25. The constant sexual harassment
“That we aren’t making up the harassment. I’m not particularly attractive, but I’ve had guys hitting on me and harassing me since I was 12. So, of course I’m going to walk a little faster when I’m alone in the dark. No one likes when a guy sticks their hand up your skirt or says you probably taste good or says you should smile more. And the fact that men won’t take your word for it when you turn them down. You have to escalate. No, I don’t want to go out. No, I won’t go out because I have a boyfriend. No, I wont; see my boyfriend over there? And then they only stop harassing when your SO comes up and tells them to back off. Can’t take a woman’s word. But will take her man’s. Also! The fact that the woman will always be the one judged by others if the house is messy or the dishes aren’t done. I work all day. My chromosomes don’t magically make me like cleaning, but for some reason, it’s the woman’s fault.”
26. Being a masculine girl sucks
“If you’re not feminine, it’s very hard to fit in, especially if you don’t like sports. I hate sports and can be extremely masculine at times. Most women ignore me or don’t spend a lot of time with me. The only other masculine women seem to be into sports. I’m a nerd. I don’t do sports. Romantically, guys ignore me since I’m not feminine and their idealized version of a women (society really sucks in regard to that). Platonically, guys ignore me because it’s weird to hang out with a girl that much like a bro. Also, most people automatically assume I’m a lesbian. I’m not a lesbian. I swear to god. I’m too shy to do anything about it, too. It’s a rough life.”
27. Being judged for your looks and not your personal qualities
“Women may have implicit support from society, but this may not be what we want. We might want respect. We might want power. We might be strong, intelligent individuals with leadership qualities who want to have these qualities recognized. We might not be attractive enough to be admired and supported. We might be very attractive and not recognized for our personal qualities.
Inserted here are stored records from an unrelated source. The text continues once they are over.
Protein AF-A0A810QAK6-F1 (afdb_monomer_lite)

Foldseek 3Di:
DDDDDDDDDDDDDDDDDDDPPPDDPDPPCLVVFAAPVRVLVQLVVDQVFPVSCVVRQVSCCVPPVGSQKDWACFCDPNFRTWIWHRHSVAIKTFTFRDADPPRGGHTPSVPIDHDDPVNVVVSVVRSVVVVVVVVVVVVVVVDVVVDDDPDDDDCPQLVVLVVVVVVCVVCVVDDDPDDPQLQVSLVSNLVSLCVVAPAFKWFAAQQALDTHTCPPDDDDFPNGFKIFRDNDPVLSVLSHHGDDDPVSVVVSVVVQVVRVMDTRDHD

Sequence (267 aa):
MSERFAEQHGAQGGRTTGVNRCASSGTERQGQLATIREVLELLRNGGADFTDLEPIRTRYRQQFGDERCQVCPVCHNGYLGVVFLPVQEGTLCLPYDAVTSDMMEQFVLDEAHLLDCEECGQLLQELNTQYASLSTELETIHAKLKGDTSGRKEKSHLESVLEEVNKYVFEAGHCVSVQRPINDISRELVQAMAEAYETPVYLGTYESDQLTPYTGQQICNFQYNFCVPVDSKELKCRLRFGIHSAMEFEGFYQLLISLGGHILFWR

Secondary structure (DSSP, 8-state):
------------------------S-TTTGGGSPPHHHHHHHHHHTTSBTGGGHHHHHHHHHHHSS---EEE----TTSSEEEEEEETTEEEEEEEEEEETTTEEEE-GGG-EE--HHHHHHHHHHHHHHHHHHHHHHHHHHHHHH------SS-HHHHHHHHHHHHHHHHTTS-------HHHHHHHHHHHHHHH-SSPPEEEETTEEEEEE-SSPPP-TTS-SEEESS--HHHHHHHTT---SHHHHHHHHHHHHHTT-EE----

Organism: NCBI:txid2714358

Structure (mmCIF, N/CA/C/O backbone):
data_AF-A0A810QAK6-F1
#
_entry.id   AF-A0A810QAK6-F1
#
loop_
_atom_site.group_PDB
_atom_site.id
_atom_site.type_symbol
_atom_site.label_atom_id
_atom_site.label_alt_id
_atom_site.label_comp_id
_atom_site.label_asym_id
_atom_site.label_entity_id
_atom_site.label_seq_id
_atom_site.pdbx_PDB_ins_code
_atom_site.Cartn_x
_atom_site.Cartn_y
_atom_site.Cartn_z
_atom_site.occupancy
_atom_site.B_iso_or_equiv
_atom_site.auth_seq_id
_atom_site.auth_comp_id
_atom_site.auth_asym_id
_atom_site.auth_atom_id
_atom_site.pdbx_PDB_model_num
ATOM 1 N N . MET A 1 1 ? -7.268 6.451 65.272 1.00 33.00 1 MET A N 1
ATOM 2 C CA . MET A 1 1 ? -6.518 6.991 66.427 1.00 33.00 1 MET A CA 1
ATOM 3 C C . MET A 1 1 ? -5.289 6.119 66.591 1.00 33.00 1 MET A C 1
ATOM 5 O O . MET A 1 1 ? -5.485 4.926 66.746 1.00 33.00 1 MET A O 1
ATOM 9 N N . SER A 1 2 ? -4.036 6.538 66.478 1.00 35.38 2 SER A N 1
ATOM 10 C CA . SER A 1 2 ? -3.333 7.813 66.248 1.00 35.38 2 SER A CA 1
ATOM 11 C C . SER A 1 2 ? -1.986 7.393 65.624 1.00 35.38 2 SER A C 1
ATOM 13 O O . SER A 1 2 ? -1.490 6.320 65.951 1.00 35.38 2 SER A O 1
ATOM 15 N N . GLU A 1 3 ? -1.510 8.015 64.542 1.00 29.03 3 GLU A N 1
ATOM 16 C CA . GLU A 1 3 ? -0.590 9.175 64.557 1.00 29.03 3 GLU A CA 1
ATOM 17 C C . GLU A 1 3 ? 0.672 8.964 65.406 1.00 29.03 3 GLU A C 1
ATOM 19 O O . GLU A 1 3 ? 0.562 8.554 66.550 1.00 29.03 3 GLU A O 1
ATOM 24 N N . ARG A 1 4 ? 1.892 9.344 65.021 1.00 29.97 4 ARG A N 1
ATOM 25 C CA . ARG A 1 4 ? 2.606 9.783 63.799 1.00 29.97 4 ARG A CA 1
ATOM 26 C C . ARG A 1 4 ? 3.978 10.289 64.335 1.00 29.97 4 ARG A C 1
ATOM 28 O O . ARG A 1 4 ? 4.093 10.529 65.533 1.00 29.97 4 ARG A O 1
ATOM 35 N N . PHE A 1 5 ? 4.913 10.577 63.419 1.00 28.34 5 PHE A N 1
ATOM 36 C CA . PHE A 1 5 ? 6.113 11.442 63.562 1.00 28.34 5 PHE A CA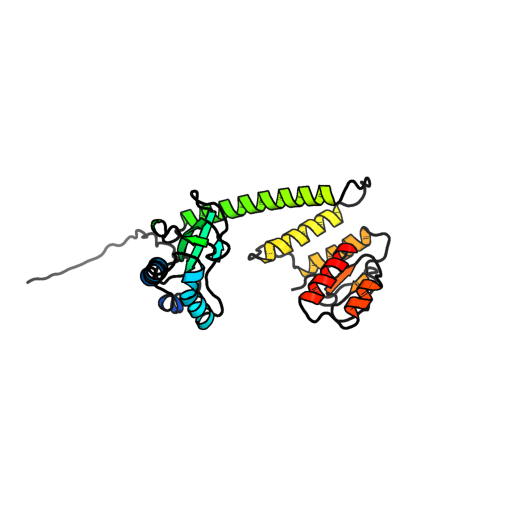 1
ATOM 37 C C . PHE A 1 5 ? 7.380 10.801 64.160 1.00 28.34 5 PHE A C 1
ATOM 39 O O . PHE A 1 5 ? 7.301 10.089 65.149 1.00 28.34 5 PHE A O 1
ATOM 46 N N . ALA A 1 6 ? 8.597 11.024 63.647 1.00 30.72 6 ALA A N 1
ATOM 47 C CA . ALA A 1 6 ? 9.129 11.808 62.515 1.00 30.72 6 ALA A CA 1
ATOM 48 C C . ALA A 1 6 ? 10.560 11.278 62.210 1.00 30.72 6 ALA A C 1
ATOM 50 O O . ALA A 1 6 ? 11.213 10.796 63.129 1.00 30.72 6 ALA A O 1
ATOM 51 N N . GLU A 1 7 ? 10.957 11.130 60.935 1.00 29.80 7 GLU A N 1
ATOM 52 C CA . GLU A 1 7 ? 11.993 11.923 60.208 1.00 29.80 7 GLU A CA 1
ATOM 53 C C . GLU A 1 7 ? 13.414 11.895 60.847 1.00 29.80 7 GLU A C 1
ATOM 55 O O . GLU A 1 7 ? 13.560 12.144 62.032 1.00 29.80 7 GLU A O 1
ATOM 60 N N . GLN A 1 8 ? 14.538 11.598 60.171 1.00 29.89 8 GLN A N 1
ATOM 61 C CA . GLN A 1 8 ? 15.084 12.241 58.967 1.00 29.89 8 GLN A CA 1
ATOM 62 C C . GLN A 1 8 ? 16.262 11.454 58.322 1.00 29.89 8 GLN A C 1
ATOM 64 O O . GLN A 1 8 ? 17.141 10.950 59.010 1.00 29.89 8 GLN A O 1
ATOM 69 N N . HIS A 1 9 ? 16.269 11.485 56.981 1.00 29.73 9 HIS A N 1
ATOM 70 C CA . HIS A 1 9 ? 17.370 11.619 56.000 1.00 29.73 9 HIS A CA 1
ATOM 71 C C . HIS A 1 9 ? 18.593 10.673 55.908 1.00 29.73 9 HIS A C 1
ATOM 73 O O . HIS A 1 9 ? 19.461 10.624 56.770 1.00 29.73 9 HIS A O 1
ATOM 79 N N . GLY A 1 10 ? 18.760 10.121 54.693 1.00 25.27 10 GLY A N 1
ATOM 80 C CA . GLY A 1 10 ? 20.036 9.685 54.108 1.00 25.27 10 GLY A CA 1
ATOM 81 C C . GLY A 1 10 ? 19.841 8.996 52.749 1.00 25.27 10 GLY A C 1
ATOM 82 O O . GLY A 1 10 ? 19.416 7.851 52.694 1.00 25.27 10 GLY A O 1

A man’s personal development is given the stamp of approval by society. A man who is successful in being strong and independent is looked up to by his peers and desired by women. He has the power to change himself. When he becomes strong, his value increases. He gains access to higher value women.
A woman, however, does not have this power. She is given a face and a physique and this will determine her value for the rest of her life. She may develop a whole plethora of personal qualities, but these mean nothing in the face of how attractive she is or isn’t. She can never gain access to more desirable sexual/romantic partners, or hold ‘real’ status herself. Whereas men may rise to the top or fall to the bottom (and I totally recognize that more men lie at the bottom extremities of society—prison, addiction, suicide etc.), a woman’s position is more or less static and there is little they can do to change it regardless of how hard she desires or aspires.
When women complain about how difficult it is for a woman, I believe it is frustration at their lack of ability to change anything. They desire the same responsibility and sense of agency that men have. They want to have control over their own destiny the same way men do. They want to be held responsible for their successes and failures, like men are. But they don’t and can’t. They are utterly powerless in this sense.”